Author : Ankur Kumar

This is a generative model that will generate the random samples of high quality seismic velocity models of earth's subsurface. This is a good application of Generative AI in the field of Geoscience.

Figure 1: Wang, Fu, Huang, Xinquan, and Alkhalifah, Tariq

Go to my Hugging Face profile and learn how you can generate high quality random samples of seismic velocity models with few lines of code. You can aslo see my Spaces in Hugging Face Community. You can see more details about this generative model in 2DseisvelGenerator's model card. So well , this is a quick introduction of my repositories. Now I am going to tell you that "What are the fundamental principles working behined this model and why i choose this ! 🤗. So let's start

📃 A Brief Introduction to Seismic FWI and It's Challenges 🙇🏻

Seismic Full Waveform Inversion (FWI) is a sophisticated geophysical technique designed to produce high-resolution subsurface models by aligning observed seismic data with synthetic data generated from a predictive model. It involves iteratively updating a model of the Earth's properties (such as velocity, density, etc) until the synthetic waveforms match the observed ones. Unlike conventional inversion methods, which often rely on specific portions of seismic data like travel times or amplitude, FWI utilizes the entire seismic waveform, incorporating both amplitude and phase information. This comprehensive approach results in far more detailed subsurface models.There are two methods of approaching the seismic full waveform inversion problem first one is traditional method approach and another one is data driven approach. In traditional inversion approach FWI is difficult due to its ill-posedness, nonlinearity, limited resolution , computational complexity and time-consuming nature Learn More [2]. In this approach our model may get stuck in local minima, results poor convergence.These complexities make FWI extreme difficult and time-intensive to solve. In contrast, data-driven approaches provide a powerful alternative to traditional FWI by leveraging deep learning to handle nonlinearity, reduce computational costs and enhance the resolution. Various neural network architectures have been explored, but challenges remain in generalizing to different source functions and ensuring robustness against noise and missing data.

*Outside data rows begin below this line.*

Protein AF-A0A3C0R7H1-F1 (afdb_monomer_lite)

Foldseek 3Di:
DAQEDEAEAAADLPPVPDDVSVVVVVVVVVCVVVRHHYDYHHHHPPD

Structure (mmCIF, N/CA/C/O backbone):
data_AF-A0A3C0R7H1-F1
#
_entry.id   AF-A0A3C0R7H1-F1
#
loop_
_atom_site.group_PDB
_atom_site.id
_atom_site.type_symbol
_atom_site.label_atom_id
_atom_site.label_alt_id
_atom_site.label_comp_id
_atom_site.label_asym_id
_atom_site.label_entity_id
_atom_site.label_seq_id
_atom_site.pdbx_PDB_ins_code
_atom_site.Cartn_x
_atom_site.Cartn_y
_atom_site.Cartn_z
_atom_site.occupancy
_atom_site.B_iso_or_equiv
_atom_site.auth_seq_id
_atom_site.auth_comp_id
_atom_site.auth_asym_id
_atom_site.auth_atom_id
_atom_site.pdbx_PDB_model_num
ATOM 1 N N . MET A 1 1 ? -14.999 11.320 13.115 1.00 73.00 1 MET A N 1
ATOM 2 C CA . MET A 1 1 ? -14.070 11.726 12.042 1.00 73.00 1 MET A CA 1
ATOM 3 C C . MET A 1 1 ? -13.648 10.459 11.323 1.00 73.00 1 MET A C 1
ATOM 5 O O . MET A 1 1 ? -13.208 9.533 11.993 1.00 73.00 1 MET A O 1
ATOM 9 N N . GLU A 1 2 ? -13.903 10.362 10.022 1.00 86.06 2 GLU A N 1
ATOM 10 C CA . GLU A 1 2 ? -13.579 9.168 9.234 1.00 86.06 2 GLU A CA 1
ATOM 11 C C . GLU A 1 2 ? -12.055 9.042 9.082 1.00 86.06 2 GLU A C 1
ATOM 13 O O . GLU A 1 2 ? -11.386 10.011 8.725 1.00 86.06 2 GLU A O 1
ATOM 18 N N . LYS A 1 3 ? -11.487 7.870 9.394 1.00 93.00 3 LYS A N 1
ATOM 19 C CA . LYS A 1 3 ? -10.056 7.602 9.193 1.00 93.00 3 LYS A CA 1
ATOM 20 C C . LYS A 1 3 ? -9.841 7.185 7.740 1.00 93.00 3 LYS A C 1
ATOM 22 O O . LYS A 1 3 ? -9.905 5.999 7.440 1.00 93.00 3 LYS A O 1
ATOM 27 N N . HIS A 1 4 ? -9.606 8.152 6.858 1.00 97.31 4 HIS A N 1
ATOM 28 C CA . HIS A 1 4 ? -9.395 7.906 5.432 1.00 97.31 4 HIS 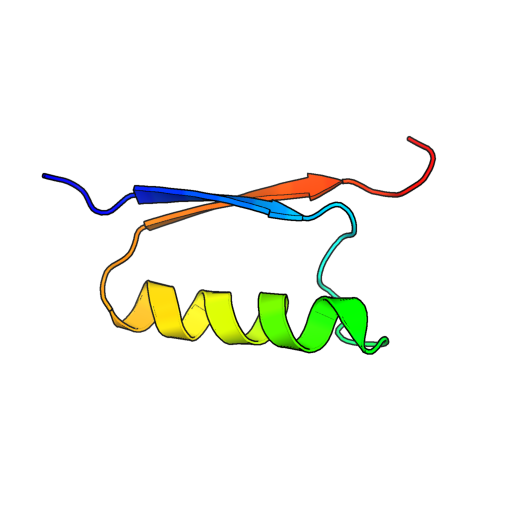A CA 1
ATOM 29 C C . HIS A 1 4 ? -8.002 8.382 5.000 1.00 97.31 4 HIS A C 1
ATOM 31 O O . HIS A 1 4 ? -7.691 9.569 5.088 1.00 97.31 4 HIS A O 1
ATOM 37 N N . LEU A 1 5 ? -7.157 7.451 4.553 1.00 97.25 5 LEU A N 1
ATOM 38 C CA . LEU A 1 5 ? -5.826 7.734 4.022 1.00 97.25 5 LEU A CA 1
ATOM 39 C C . LEU A 1 5 ? -5.806 7.656 2.497 1.00 97.25 5 LEU A C 1
ATOM 41 O O . LEU A 1 5 ? -6.273 6.689 1.899 1.00 97.25 5 LEU A O 1
ATOM 45 N N . HIS A 1 6 ? -5.183 8.656 1.881 1.00 97.19 6 HIS A N 1
ATOM 46 C CA . HIS A 1 6 ? -4.793 8.621 0.478 1.00 97.19 6 HIS A CA 1
ATOM 47 C C . HIS A 1 6 ? -3.309 8.259 0.413 1.00 97.19 6 HIS A C 1
ATOM 49 O O . HIS A 1 6 ? -2.478 8.970 0.979 1.00 97.19 6 HIS A O 1
ATOM 55 N N . ILE A 1 7 ? -2.976 7.150 -0.246 1.00 96.06 7 ILE A N 1
ATOM 56 C CA . ILE A 1 7 ? -1.597 6.662 -0.369 1.00 96.06 7 ILE A CA 1
ATOM 57 C C . ILE A 1 7 ? -1.178 6.744 -1.833 1.00 96.06 7 ILE A C 1
ATOM 59 O O . ILE A 1 7 ? -1.880 6.234 -2.702 1.00 96.06 7 ILE A O 1
ATOM 63 N N . ILE A 1 8 ? -0.036 7.379 -2.098 1.00 94.56 8 ILE A N 1
ATOM 64 C CA . ILE A 1 8 ? 0.554 7.481 -3.436 1.00 94.56 8 ILE A CA 1
ATOM 65 C C . ILE A 1 8 ? 1.612 6.389 -3.588 1.00 94.56 8 ILE A C 1
ATOM 67 O O . ILE A 1 8 ? 2.594 6.362 -2.848 1.00 94.56 8 ILE A O 1
ATOM 71 N N . ALA A 1 9 ? 1.408 5.506 -4.560 1.00 92.81 9 ALA A N 1
ATOM 72 C CA . ALA A 1 9 ? 2.321 4.444 -4.944 1.00 92.81 9 ALA A CA 1
ATOM 73 C C . ALA A 1 9 ? 2.871 4.746 -6.340 1.00 92.81 9 ALA A C 1
ATOM 75 O O . ALA A 1 9 ? 2.151 4.664 -7.332 1.00 92.81 9 ALA A O 1
ATOM 76 N N . LEU A 1 10 ? 4.154 5.107 -6.417 1.00 90.00 10 LEU A N 1
ATOM 77 C CA . LEU A 1 10 ? 4.797 5.472 -7.686 1.00 90.00 10 LEU A CA 1
ATOM 78 C C . LEU A 1 10 ? 4.975 4.285 -8.647 1.00 90.00 10 LEU A C 1
ATOM 80 O O . LEU A 1 10 ? 5.280 4.513 -9.808 1.00 90.00 10 LEU A O 1
ATOM 84 N N . ASN A 1 11 ? 4.763 3.063 -8.150 1.00 88.69 11 ASN A N 1
ATOM 85 C CA . ASN A 1 11 ? 4.669 1.818 -8.903 1.00 88.69 11 ASN A CA 1
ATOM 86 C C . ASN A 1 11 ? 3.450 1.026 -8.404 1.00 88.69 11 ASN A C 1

What are those challenges ? Let's see an example 🌝 :

Our traditional neural networks and most standard machine learning models are based on the assumption that the data used for training and testing are independent and identically distributed (i.i.d.)[3]. Here independent means each data point is independent of the others and identically distributed means all data points are drawn from the same probability distribution. The i.i.d. assumption does not hold in many real-world scenarios due to unforeseen distributional shift , leading to challenges in OOD generalization[3].Full Waveform Inversion (FWI) faces significant challenges in generalizing to out-of-distribution (OOD) data, where the test data distribution differs from the training data distribution , causing degradation in models performance[3].This is just one example of the many challenges we face when trying to generalize Neural Networks for seismic Full Waveform Inversion (FWI) problems, we will see these latter.

💁🏻‍♂️ Practical Solutions for Challenges in Data-Driven FWI :

We can solve these problem by two common approach

Build a large, diverse, and realistic dataset : By applying data augmentation, macking data more diverse and random ...etc.
Build a network with strong generalization ability : By applying Transfer Learning and Pretraining, Hybrid Models,Regularization and Physics Constraints,....etc

In this article, I will only discuss the issues associated with synthetic data and explore strategies for making the data more diverse and random so that we can improve our model's performence.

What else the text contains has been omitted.